[HN Gopher] Show HN: Work with CSV files using SQL. For data sci...
___________________________________________________________________
Show HN: Work with CSV files using SQL. For data scientists and
engineers
Author : tanin
Score : 86 points
Date : 2021-07-18 08:40 UTC (14 hours ago)
(HTM) web link (superintendent.app)
(TXT) w3m dump (superintendent.app)
| aphrax wrote:
| This area interests me but being completely honest there are a
| few off-putting grammatical/spelling errors. Might be worth
| getting them cleaned up..
| tanin wrote:
| Thank you for your feedback.
|
| I'm a non native English speaker, so I would like to ask if you
| can point out a few places you feel they are off putting.
|
| I would really really love to fix those.
| robbiejs wrote:
| Looks really nice. In what language is the app itself written? If
| it's web app, I'm curious to know what table component you are
| using.
|
| Also, for anyone looking to edit simple csv files in an excel-
| like matter, please check https://editcsvonline.com, a free tool
| that I made, powered by DataGridXL (which I also made).
| gaha wrote:
| The way I love doing these kinds of things is by literally using
| three lines of R code:
|
| library(sqldf)
|
| tab1 = read.csv("file1.csv")
|
| sqldf("select * from tab1")
|
| sqldf [1] is a library with which you can access R dataframes
| just like tables in SQL (it is actually using SQLite in the
| background). I do not have much experience with programming in R
| itself, but you barely need it. This approach has the advantage
| that it is very flexible, and you get the power of the (IMHO)
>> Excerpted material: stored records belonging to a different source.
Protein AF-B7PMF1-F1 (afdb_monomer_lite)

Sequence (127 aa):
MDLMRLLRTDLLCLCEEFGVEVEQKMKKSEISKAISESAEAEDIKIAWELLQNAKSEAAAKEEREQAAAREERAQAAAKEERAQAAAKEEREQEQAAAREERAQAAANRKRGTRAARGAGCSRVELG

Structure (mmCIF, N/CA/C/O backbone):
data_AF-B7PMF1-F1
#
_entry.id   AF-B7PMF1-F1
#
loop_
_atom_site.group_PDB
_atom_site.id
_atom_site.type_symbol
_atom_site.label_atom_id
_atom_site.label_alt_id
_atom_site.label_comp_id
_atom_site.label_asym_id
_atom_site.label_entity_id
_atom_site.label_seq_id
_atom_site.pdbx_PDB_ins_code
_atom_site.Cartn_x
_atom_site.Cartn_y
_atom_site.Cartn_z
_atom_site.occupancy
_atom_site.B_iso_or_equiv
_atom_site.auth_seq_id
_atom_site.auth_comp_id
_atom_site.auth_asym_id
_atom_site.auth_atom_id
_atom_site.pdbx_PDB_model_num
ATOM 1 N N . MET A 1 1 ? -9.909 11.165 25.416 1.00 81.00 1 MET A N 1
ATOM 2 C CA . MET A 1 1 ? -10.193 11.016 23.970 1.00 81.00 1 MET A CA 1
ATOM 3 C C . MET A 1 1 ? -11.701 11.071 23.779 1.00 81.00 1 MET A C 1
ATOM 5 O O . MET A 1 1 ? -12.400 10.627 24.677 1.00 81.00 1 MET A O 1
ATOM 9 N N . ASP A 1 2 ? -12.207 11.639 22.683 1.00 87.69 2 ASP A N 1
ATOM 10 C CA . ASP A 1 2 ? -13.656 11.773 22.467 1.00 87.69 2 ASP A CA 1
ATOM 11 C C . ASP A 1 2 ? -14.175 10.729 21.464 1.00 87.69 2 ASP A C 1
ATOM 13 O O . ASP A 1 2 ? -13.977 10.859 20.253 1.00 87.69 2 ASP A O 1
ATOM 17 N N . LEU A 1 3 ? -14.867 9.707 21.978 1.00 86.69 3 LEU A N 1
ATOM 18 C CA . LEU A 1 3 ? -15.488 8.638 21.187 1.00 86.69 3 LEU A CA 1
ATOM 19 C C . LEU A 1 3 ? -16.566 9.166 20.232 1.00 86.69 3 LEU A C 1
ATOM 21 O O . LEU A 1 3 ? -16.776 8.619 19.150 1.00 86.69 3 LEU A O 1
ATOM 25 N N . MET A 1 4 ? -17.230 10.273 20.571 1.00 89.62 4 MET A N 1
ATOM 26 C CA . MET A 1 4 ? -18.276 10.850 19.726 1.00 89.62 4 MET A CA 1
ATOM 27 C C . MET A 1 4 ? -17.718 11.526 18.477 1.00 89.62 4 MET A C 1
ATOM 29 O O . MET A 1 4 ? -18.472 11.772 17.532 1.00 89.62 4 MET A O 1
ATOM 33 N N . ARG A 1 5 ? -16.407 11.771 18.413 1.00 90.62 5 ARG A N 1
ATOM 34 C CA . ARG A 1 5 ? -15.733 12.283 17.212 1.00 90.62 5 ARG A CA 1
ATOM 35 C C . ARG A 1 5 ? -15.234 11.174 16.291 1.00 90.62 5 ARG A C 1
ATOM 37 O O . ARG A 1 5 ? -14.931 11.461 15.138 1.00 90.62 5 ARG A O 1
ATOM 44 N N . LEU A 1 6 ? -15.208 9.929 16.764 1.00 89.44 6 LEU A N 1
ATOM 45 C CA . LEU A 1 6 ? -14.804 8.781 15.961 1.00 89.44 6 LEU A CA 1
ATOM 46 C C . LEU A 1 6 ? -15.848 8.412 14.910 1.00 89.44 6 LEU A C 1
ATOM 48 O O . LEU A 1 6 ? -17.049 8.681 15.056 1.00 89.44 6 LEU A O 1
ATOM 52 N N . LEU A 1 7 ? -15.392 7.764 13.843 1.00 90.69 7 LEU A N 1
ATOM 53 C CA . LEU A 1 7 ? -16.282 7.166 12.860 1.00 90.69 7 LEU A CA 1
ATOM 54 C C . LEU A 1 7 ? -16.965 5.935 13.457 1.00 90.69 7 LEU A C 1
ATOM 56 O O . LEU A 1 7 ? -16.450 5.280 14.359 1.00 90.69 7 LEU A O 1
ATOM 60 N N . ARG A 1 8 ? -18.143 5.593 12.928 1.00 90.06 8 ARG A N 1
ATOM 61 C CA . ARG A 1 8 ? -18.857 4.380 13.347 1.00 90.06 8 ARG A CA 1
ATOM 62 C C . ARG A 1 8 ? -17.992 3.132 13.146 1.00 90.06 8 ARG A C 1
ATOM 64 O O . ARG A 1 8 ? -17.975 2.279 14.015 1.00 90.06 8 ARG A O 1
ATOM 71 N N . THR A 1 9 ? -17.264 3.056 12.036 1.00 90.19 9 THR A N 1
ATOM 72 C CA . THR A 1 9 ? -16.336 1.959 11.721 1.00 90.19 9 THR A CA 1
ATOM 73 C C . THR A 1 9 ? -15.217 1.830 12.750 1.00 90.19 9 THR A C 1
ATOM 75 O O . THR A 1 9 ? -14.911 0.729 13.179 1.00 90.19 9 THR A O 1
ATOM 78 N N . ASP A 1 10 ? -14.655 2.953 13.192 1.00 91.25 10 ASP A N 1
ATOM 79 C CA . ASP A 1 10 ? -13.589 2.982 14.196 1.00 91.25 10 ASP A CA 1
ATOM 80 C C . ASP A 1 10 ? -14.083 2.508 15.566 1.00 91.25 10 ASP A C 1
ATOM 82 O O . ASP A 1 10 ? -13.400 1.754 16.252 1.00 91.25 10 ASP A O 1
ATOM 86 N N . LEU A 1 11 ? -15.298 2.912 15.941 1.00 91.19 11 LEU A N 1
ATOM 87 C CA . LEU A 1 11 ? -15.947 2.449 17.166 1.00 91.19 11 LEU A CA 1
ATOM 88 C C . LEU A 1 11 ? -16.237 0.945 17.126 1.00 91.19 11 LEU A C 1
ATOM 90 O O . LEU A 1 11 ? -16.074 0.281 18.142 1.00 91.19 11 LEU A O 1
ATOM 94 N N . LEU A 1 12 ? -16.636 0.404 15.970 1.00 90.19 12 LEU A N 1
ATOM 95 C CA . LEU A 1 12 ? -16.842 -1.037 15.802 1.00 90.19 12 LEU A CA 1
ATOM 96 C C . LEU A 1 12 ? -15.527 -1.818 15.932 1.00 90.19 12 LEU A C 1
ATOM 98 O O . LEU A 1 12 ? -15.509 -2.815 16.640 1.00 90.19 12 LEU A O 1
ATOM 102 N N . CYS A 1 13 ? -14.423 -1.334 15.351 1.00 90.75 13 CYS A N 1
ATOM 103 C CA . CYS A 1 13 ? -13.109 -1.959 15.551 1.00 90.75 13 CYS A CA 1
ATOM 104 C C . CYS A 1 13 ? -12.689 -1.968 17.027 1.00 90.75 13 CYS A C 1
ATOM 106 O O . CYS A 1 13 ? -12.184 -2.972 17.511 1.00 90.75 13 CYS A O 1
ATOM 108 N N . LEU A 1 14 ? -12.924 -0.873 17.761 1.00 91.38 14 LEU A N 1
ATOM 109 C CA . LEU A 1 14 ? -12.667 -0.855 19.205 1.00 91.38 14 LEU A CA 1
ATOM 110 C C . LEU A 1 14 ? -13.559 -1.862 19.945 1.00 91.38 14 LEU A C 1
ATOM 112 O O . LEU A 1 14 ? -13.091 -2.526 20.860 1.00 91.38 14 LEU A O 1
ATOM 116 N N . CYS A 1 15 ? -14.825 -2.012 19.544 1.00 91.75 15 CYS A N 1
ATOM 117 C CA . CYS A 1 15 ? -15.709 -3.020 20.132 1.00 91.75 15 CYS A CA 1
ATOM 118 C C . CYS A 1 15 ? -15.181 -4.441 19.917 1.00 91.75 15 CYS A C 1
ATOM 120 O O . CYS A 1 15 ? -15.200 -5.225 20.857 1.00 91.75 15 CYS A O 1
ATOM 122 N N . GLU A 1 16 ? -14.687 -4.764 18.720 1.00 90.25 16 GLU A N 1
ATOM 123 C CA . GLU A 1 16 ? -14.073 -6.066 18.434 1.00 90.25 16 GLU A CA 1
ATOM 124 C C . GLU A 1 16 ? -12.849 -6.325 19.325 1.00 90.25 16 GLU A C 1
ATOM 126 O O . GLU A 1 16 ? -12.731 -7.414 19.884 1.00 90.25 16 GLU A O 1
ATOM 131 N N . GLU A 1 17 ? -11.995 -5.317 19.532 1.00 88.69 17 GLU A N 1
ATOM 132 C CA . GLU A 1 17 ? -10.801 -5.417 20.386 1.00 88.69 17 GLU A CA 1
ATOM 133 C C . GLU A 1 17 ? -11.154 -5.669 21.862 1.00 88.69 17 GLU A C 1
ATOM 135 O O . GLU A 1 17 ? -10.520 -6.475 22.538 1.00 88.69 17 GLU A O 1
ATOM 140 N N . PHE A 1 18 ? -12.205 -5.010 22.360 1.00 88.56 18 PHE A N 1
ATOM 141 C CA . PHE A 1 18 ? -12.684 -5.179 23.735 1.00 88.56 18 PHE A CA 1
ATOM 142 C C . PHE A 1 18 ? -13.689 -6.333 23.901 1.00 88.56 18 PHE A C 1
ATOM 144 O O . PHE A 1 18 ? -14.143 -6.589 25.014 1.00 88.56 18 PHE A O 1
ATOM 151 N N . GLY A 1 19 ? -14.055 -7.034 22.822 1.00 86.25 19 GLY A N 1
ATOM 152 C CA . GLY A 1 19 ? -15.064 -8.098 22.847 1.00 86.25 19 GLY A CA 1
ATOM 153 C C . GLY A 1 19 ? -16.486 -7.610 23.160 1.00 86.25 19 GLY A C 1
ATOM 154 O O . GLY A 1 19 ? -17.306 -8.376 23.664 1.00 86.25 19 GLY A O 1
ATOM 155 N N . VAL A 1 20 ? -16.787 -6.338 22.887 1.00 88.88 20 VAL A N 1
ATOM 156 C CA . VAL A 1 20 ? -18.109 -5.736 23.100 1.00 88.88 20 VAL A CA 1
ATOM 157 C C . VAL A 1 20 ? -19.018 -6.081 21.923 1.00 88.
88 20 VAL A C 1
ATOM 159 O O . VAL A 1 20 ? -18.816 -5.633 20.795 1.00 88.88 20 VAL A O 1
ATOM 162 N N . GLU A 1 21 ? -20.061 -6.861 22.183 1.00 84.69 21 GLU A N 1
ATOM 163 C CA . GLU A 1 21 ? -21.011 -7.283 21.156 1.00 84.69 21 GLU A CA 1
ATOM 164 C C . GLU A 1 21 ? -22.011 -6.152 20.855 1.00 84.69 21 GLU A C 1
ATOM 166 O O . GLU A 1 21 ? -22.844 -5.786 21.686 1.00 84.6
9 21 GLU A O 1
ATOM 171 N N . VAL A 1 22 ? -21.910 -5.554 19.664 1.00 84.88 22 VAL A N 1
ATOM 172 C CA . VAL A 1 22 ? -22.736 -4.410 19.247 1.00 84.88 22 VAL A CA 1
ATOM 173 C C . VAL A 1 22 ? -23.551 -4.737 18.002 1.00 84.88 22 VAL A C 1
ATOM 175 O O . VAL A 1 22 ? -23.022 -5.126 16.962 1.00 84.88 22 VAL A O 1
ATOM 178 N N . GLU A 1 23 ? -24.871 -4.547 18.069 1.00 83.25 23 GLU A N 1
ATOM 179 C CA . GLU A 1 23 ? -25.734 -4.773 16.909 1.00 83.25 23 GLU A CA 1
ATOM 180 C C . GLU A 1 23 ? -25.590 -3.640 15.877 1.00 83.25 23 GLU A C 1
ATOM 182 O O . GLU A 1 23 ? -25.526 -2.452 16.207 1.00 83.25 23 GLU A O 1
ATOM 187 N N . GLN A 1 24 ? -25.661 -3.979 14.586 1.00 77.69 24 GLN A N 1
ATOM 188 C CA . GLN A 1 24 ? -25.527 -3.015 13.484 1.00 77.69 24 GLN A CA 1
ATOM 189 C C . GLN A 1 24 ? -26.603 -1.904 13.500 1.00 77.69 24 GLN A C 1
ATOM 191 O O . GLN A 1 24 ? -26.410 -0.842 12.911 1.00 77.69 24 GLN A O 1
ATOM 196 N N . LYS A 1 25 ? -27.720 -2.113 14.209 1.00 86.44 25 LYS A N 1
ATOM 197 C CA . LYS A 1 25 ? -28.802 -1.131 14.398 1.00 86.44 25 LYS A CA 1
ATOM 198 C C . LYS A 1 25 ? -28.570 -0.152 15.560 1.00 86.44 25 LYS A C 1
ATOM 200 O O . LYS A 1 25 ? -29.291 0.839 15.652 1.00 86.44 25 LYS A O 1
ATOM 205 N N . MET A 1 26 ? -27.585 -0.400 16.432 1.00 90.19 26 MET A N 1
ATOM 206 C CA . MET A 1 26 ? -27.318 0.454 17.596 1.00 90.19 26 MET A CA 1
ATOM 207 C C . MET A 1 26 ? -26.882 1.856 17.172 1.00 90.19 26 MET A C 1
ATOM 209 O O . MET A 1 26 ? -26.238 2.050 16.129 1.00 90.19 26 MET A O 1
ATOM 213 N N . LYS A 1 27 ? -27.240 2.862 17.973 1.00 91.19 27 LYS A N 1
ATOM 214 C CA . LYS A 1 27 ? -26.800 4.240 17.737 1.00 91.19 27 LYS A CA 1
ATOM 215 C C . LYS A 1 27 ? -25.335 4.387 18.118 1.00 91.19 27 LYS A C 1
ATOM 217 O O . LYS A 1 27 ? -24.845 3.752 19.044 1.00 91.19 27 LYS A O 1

| best plotting library ggplot with it. Of course, you can also do
| more complicated stuff like joining multiple dataframes and
| basically everything else you can do with SQLite, and then store
| results back in R dataframes. This workflow works if you use an
| IDE which lets you execute single lines or blocks of codes like
| R-Studio. Then you also get a nice GUI with it, but there are
| also plugins for VI/Emacs that work very well.
|
| [1] https://cran.r-project.org/web/packages/sqldf/index.html
|
| EDIT: code formatting
| RobinL wrote:
| Checkout the R bindings for DuckDB[0]. You should find that it
| does the same thing (i.e. run SQL against a dataframe/file on
| disk) much faster for many SQL operations.
|
| [0] https://duckdb.org/docs/api/r
| nojito wrote:
| If you're going to use R you might as well learn a bit of dplyr
| or data.table.
|
| You get that autocomplete goodness and the vast majority of sql
| can be reduced down to single lines.
| draegtun wrote:
| Perl DBD::CSV module is a classic in this genre (first version is
| from 1998) - https://metacpan.org/pod/DBD::CSV
| sgt wrote:
| It seems interesting, but what is the advantage over just \copy
| in Postgres from a CSV file - or better yet, import into SQLite
| without even providing the table definition?
| simlan wrote:
| Which is likely how this works under the hood.
| tanin wrote:
| The difference is between GUI and command-line.
|
| I work with a lot of CSV files, and for some reason I rarely
| load them into Postgres or use Python script. I still try very
| hard to use Excel.
|
| There is some degree of convenience that GUI offers over
| command-line, though some people still prefer command line.
| qorrect wrote:
| I use the command line all day, it definitely has its place.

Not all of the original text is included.